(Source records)
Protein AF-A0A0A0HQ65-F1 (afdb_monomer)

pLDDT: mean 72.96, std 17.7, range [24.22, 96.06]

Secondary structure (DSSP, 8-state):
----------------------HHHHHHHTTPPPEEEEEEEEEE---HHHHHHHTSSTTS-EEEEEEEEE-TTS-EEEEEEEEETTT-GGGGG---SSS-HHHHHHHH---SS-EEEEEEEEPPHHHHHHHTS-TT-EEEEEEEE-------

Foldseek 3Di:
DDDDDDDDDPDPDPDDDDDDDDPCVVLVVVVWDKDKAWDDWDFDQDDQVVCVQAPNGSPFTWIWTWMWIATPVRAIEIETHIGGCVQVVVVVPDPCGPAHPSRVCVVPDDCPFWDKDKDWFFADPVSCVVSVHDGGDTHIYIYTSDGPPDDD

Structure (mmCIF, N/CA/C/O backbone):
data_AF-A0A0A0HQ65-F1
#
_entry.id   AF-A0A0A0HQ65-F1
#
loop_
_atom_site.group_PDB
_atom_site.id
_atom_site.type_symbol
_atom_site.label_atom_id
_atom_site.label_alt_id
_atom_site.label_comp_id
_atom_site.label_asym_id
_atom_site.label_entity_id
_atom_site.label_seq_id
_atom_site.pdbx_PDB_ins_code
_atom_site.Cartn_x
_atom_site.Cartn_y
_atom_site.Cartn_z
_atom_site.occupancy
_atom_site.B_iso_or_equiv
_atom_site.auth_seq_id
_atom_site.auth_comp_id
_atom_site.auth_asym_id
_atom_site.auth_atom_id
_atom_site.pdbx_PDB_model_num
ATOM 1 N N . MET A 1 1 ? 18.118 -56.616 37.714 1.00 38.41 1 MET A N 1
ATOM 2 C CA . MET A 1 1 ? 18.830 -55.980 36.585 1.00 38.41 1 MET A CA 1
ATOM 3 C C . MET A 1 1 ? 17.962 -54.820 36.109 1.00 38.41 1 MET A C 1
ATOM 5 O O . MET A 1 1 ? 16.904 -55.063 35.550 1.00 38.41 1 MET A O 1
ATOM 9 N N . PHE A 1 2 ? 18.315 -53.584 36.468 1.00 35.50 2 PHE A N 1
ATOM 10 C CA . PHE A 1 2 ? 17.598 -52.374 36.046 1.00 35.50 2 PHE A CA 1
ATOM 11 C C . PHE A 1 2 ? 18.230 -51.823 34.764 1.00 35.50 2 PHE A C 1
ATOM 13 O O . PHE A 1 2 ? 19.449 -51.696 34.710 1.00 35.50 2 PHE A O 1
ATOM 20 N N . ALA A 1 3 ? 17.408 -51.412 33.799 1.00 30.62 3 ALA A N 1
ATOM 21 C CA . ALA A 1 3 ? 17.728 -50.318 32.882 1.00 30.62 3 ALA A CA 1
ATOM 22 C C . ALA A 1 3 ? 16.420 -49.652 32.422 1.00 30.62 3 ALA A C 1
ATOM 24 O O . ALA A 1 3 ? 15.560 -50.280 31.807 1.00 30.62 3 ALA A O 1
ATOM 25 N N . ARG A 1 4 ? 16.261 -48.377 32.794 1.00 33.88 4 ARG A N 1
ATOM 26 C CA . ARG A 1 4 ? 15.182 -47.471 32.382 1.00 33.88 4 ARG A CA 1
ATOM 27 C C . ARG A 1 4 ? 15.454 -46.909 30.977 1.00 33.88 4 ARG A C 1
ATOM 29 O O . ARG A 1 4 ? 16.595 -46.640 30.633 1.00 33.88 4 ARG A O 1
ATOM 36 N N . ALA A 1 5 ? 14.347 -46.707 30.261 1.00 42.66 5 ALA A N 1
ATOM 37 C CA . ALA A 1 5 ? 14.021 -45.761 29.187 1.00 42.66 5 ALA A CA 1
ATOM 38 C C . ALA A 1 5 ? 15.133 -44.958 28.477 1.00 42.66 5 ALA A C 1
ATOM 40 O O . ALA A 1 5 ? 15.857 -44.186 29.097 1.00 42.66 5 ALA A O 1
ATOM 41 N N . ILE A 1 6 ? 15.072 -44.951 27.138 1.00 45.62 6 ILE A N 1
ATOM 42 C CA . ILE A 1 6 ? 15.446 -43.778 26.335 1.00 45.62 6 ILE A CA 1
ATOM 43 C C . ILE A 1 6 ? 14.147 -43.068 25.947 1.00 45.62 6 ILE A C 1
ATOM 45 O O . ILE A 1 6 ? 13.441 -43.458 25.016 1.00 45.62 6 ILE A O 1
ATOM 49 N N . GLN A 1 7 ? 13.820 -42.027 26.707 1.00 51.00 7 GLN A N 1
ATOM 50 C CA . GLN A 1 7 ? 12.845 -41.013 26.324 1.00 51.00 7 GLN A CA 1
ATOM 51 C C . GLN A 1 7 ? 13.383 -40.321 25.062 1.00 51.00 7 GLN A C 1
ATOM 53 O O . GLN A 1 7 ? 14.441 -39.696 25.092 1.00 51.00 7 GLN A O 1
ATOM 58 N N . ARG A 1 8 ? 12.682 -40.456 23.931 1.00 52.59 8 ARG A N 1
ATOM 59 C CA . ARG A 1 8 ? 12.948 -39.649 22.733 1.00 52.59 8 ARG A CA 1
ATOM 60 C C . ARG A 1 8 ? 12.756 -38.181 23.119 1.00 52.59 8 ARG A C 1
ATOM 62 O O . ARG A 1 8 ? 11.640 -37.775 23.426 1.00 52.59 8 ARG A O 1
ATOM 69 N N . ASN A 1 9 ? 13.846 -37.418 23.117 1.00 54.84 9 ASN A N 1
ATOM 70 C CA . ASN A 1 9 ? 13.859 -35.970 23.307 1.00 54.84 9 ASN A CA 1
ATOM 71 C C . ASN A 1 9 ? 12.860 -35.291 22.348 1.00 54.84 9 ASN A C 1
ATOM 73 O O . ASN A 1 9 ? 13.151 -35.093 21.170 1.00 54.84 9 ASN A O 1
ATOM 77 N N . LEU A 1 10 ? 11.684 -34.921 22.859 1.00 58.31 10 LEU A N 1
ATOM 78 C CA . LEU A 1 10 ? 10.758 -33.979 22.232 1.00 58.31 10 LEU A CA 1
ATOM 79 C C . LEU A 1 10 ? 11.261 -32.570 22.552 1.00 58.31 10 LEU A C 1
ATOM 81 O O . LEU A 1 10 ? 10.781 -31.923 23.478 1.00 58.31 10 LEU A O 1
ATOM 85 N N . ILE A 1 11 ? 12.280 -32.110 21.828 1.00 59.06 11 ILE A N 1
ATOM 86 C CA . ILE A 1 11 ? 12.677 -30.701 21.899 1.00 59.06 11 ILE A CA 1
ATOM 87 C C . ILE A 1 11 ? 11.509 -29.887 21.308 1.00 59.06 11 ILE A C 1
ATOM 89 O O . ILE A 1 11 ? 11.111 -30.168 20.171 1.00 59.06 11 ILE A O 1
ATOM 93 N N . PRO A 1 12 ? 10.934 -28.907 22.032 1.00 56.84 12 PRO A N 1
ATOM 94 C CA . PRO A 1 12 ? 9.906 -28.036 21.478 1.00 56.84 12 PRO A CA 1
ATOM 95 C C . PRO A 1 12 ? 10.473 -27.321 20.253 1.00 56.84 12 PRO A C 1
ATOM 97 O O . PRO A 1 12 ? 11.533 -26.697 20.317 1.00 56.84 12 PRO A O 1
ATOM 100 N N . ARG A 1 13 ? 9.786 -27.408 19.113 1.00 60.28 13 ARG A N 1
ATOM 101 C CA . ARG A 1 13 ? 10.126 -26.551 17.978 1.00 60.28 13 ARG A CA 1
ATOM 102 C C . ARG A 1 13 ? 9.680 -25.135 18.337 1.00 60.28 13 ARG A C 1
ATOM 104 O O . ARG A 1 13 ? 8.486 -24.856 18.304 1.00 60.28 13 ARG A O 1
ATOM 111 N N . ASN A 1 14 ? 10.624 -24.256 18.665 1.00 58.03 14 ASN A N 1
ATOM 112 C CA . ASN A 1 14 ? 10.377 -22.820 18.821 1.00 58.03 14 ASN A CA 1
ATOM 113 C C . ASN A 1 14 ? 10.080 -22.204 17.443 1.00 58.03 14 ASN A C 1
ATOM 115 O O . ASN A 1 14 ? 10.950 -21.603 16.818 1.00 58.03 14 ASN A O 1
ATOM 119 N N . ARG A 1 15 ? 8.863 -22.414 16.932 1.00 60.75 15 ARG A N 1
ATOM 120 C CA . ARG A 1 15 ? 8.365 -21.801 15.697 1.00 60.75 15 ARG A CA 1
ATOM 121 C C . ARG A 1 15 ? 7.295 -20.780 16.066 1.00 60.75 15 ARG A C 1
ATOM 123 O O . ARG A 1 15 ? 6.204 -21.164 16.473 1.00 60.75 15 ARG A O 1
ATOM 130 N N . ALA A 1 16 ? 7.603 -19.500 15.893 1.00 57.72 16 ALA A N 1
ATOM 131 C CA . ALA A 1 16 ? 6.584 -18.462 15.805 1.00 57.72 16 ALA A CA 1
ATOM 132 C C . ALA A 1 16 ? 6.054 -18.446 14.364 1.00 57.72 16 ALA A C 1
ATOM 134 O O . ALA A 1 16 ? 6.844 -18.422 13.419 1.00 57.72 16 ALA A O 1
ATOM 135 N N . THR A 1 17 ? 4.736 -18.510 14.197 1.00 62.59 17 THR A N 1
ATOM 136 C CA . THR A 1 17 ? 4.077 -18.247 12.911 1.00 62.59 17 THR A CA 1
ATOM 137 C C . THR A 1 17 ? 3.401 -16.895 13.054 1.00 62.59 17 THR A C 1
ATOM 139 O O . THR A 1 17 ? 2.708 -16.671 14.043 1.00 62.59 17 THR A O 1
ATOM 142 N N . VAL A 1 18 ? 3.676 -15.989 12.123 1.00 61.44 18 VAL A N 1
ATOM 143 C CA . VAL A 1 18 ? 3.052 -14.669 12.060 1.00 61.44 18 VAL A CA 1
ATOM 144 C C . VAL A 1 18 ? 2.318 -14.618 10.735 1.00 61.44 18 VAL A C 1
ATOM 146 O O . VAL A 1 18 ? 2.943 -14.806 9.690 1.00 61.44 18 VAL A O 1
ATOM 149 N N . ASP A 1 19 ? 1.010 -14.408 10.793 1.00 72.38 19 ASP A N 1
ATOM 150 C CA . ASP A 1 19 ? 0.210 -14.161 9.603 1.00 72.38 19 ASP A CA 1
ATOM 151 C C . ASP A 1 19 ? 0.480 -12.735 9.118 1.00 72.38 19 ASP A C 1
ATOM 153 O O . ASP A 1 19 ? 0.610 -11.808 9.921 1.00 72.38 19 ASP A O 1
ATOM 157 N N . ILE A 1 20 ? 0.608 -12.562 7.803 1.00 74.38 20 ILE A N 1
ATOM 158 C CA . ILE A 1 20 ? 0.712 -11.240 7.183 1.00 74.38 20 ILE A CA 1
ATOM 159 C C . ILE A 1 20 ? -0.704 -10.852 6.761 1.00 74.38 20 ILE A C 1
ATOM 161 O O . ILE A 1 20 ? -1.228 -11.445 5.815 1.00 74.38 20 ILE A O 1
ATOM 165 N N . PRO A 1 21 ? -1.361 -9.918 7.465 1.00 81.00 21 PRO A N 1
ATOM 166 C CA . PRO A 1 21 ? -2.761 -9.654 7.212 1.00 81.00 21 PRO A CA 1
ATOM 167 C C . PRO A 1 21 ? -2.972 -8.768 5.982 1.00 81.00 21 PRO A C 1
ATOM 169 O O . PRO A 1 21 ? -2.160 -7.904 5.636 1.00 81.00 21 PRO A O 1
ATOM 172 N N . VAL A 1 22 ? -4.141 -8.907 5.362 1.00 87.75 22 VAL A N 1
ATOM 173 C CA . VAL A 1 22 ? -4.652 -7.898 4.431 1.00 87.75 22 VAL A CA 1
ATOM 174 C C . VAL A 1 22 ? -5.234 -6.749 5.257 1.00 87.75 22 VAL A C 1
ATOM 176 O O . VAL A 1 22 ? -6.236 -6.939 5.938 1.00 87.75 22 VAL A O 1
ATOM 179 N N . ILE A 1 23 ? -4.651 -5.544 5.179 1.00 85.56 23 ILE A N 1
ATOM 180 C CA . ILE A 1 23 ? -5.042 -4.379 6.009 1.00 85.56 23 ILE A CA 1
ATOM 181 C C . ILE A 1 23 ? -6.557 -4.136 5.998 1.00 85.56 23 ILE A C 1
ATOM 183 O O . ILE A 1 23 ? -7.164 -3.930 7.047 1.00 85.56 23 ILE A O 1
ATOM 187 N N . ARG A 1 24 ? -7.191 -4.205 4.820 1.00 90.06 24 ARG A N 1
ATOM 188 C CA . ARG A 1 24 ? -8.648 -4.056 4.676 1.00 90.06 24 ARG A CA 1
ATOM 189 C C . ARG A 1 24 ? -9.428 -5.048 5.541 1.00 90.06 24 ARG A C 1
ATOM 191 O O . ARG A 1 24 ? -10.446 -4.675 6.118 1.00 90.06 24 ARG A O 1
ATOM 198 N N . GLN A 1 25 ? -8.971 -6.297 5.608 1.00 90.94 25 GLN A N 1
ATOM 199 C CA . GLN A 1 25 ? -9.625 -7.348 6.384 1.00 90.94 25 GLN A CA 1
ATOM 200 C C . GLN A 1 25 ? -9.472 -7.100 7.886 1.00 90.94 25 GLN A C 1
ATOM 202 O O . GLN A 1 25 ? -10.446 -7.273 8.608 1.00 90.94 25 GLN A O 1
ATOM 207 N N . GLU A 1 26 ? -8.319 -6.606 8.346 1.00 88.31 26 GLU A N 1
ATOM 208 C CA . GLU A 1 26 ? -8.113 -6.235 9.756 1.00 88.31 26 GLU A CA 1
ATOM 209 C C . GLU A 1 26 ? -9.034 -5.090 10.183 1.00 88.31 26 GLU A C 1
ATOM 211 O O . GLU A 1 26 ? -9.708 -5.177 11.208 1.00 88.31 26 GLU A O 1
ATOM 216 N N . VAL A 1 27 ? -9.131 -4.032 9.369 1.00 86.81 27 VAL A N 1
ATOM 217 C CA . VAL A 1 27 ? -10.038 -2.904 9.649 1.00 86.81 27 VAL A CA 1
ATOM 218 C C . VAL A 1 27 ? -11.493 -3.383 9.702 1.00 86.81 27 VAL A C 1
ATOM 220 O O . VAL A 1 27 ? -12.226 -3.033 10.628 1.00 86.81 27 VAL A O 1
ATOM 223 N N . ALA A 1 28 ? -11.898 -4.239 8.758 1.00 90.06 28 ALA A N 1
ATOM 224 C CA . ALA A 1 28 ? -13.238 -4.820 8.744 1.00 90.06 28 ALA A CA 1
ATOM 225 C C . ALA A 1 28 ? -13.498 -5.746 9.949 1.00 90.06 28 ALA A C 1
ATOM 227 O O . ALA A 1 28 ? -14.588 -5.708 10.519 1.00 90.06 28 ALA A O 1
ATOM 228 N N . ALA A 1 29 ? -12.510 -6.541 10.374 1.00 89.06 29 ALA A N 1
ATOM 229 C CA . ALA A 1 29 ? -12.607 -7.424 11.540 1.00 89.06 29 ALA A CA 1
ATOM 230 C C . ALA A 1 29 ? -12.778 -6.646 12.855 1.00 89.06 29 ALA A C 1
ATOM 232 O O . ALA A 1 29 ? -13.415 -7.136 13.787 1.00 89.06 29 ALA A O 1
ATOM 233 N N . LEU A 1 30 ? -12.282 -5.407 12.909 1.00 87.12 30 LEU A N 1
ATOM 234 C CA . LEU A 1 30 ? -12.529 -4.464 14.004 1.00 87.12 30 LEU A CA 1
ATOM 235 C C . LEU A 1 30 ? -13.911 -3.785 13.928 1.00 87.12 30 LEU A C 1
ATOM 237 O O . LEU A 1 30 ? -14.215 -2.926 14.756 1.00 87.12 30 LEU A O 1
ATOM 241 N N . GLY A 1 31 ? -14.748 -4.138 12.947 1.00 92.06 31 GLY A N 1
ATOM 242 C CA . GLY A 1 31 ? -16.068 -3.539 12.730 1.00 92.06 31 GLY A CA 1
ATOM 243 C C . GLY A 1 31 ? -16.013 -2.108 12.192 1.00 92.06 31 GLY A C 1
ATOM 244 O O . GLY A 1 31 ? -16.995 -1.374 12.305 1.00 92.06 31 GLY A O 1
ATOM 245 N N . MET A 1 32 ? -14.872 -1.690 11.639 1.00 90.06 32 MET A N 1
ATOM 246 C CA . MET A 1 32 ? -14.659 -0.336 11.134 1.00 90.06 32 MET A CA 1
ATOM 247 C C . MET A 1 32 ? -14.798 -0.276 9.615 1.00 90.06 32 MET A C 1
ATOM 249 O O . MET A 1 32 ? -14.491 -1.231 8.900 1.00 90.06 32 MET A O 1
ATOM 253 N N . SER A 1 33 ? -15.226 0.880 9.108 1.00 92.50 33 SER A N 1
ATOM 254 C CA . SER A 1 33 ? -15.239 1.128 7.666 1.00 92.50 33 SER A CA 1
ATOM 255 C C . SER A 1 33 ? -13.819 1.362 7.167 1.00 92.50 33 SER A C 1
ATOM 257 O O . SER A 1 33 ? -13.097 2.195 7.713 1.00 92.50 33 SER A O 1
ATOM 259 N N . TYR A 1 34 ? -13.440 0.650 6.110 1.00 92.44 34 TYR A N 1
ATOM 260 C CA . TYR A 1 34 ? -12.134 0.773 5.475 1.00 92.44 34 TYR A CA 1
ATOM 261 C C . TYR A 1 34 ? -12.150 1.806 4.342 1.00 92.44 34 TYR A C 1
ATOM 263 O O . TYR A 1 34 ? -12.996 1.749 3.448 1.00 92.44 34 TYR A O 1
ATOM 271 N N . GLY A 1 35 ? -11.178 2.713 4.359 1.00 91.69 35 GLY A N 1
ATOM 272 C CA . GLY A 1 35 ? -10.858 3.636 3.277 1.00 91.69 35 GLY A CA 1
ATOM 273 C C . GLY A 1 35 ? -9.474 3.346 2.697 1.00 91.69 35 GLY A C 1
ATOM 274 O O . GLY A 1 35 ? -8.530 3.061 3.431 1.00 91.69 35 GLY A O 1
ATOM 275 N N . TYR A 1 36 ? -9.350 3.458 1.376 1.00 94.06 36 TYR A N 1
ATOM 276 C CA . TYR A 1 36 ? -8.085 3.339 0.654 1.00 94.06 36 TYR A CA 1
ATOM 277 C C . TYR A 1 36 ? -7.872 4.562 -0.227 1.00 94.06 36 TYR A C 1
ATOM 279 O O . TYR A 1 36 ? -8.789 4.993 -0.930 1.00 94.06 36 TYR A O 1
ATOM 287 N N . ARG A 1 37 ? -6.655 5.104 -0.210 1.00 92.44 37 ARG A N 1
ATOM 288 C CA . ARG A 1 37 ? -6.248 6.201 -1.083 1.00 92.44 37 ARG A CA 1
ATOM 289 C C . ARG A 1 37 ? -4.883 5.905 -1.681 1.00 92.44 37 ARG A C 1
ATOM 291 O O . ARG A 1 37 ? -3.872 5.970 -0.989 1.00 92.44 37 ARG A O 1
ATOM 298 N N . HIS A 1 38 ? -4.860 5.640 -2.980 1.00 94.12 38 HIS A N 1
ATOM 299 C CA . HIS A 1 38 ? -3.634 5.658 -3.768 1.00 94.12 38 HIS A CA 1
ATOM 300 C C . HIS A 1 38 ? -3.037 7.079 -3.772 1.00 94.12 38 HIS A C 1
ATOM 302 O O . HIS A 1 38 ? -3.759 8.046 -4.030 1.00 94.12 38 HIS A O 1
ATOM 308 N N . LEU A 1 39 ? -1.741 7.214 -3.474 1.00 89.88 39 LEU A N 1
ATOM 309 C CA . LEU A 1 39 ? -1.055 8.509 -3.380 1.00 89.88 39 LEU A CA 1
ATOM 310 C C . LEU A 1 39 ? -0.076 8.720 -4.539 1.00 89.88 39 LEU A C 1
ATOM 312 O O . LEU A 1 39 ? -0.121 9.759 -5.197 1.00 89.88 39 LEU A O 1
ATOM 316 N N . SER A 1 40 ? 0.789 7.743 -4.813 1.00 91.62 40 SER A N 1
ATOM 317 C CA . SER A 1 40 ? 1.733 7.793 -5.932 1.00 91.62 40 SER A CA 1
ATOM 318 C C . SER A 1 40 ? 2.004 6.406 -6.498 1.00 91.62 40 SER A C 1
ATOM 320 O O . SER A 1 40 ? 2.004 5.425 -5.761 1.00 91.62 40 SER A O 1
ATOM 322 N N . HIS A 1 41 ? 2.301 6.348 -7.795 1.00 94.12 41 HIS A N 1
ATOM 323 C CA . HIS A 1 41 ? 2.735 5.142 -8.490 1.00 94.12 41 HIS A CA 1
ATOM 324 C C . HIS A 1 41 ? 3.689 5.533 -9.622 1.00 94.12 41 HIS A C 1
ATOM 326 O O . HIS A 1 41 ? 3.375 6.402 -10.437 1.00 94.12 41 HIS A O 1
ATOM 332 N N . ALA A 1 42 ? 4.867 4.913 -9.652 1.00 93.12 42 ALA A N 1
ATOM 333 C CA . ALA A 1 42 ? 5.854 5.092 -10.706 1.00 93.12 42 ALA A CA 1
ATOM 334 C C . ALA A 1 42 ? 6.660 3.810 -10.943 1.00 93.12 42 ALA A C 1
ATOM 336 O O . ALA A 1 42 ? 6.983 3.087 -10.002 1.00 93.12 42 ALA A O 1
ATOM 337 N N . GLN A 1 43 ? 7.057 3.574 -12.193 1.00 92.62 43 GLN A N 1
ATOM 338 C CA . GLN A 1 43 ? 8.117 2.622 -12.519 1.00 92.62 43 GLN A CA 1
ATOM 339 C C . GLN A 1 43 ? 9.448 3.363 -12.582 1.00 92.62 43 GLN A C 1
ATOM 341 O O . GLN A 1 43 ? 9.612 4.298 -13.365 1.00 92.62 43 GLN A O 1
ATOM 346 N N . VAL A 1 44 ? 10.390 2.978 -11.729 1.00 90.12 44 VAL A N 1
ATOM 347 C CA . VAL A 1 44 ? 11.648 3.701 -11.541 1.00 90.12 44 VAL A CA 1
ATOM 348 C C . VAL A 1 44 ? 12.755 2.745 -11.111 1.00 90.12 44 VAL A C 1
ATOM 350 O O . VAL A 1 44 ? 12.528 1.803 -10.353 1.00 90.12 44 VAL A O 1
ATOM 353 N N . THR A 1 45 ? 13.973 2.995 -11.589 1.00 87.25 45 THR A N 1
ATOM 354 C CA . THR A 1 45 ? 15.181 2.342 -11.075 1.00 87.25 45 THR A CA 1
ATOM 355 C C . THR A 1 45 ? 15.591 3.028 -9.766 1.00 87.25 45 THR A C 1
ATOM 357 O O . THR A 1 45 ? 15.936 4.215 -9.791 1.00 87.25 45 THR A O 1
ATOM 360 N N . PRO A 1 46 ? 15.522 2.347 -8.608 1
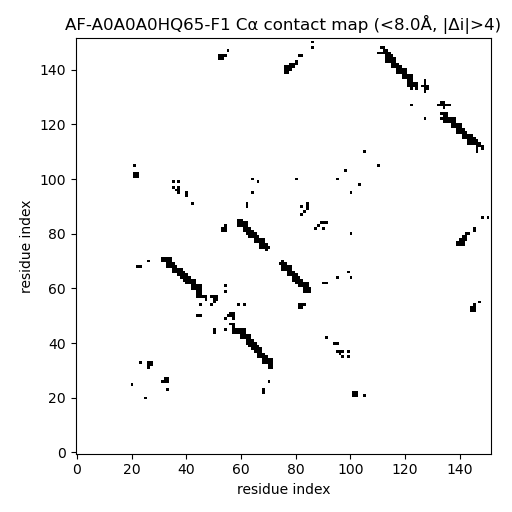.00 78.88 46 PRO A N 1
ATOM 361 C CA . PRO A 1 46 ? 15.813 2.969 -7.324 1.00 78.88 46 PRO A CA 1
ATOM 362 C C . PRO A 1 46 ? 17.292 3.343 -7.190 1.00 78.88 46 PRO A C 1
ATOM 364 O O . PRO A 1 46 ? 18.183 2.615 -7.620 1.00 78.88 46 PRO A O 1
ATOM 367 N N . LEU A 1 47 ? 17.570 4.450 -6.494 1.00 75.12 47 LEU A N 1
ATOM 368 C CA . LEU A 1 47 ? 18.934 4.783 -6.075 1.00 75.12 47 LEU A CA 1
ATOM 369 C C . LEU A 1 47 ? 19.500 3.664 -5.184 1.00 75.12 47 LEU A C 1
ATOM 371 O O . LEU A 1 47 ? 18.768 3.093 -4.374 1.00 75.12 47 LEU A O 1
ATOM 375 N N . HIS A 1 48 ? 20.811 3.404 -5.273 1.00 65.44 48 HIS A N 1
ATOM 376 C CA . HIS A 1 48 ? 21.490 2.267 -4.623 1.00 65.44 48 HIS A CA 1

# HOW TO COMPLETE THIS TASK
When you reach the line with "ATOM 287 N N" in the records above, start writing out lines exactly, and stop once the line with "ATOM 308 N N" has been written; include nothing else.

# RESPONSE FOR THIS EXERCISE
ATOM 287 N N . ARG A 1 37 ? -6.655 5.104 -0.210 1.00 92.44 37 ARG A N 1
ATOM 288 C CA . ARG A 1 37 ? -6.248 6.201 -1.083 1.00 92.44 37 ARG A CA 1
ATOM 289 C C . ARG A 1 37 ? -4.883 5.905 -1.681 1.00 92.44 37 ARG A C 1
ATOM 291 O O . ARG A 1 37 ? -3.872 5.970 -0.989 1.00 92.44 37 ARG A O 1
ATOM 298 N N . HIS A 1 38 ? -4.860 5.640 -2.980 1.00 94.12 38 HIS A N 1
ATOM 299 C CA . HIS A 1 38 ? -3.634 5.658 -3.768 1.00 94.12 38 HIS A CA 1
ATOM 300 C C . HIS A 1 38 ? -3.037 7.079 -3.772 1.00 94.12 38 HIS A C 1
ATOM 302 O O . HIS A 1 38 ? -3.759 8.046 -4.030 1.00 94.12 38 HIS A O 1
ATOM 308 N N . LEU A 1 39 ? -1.741 7.214 -3.474 1.00 89.88 39 LEU A N 1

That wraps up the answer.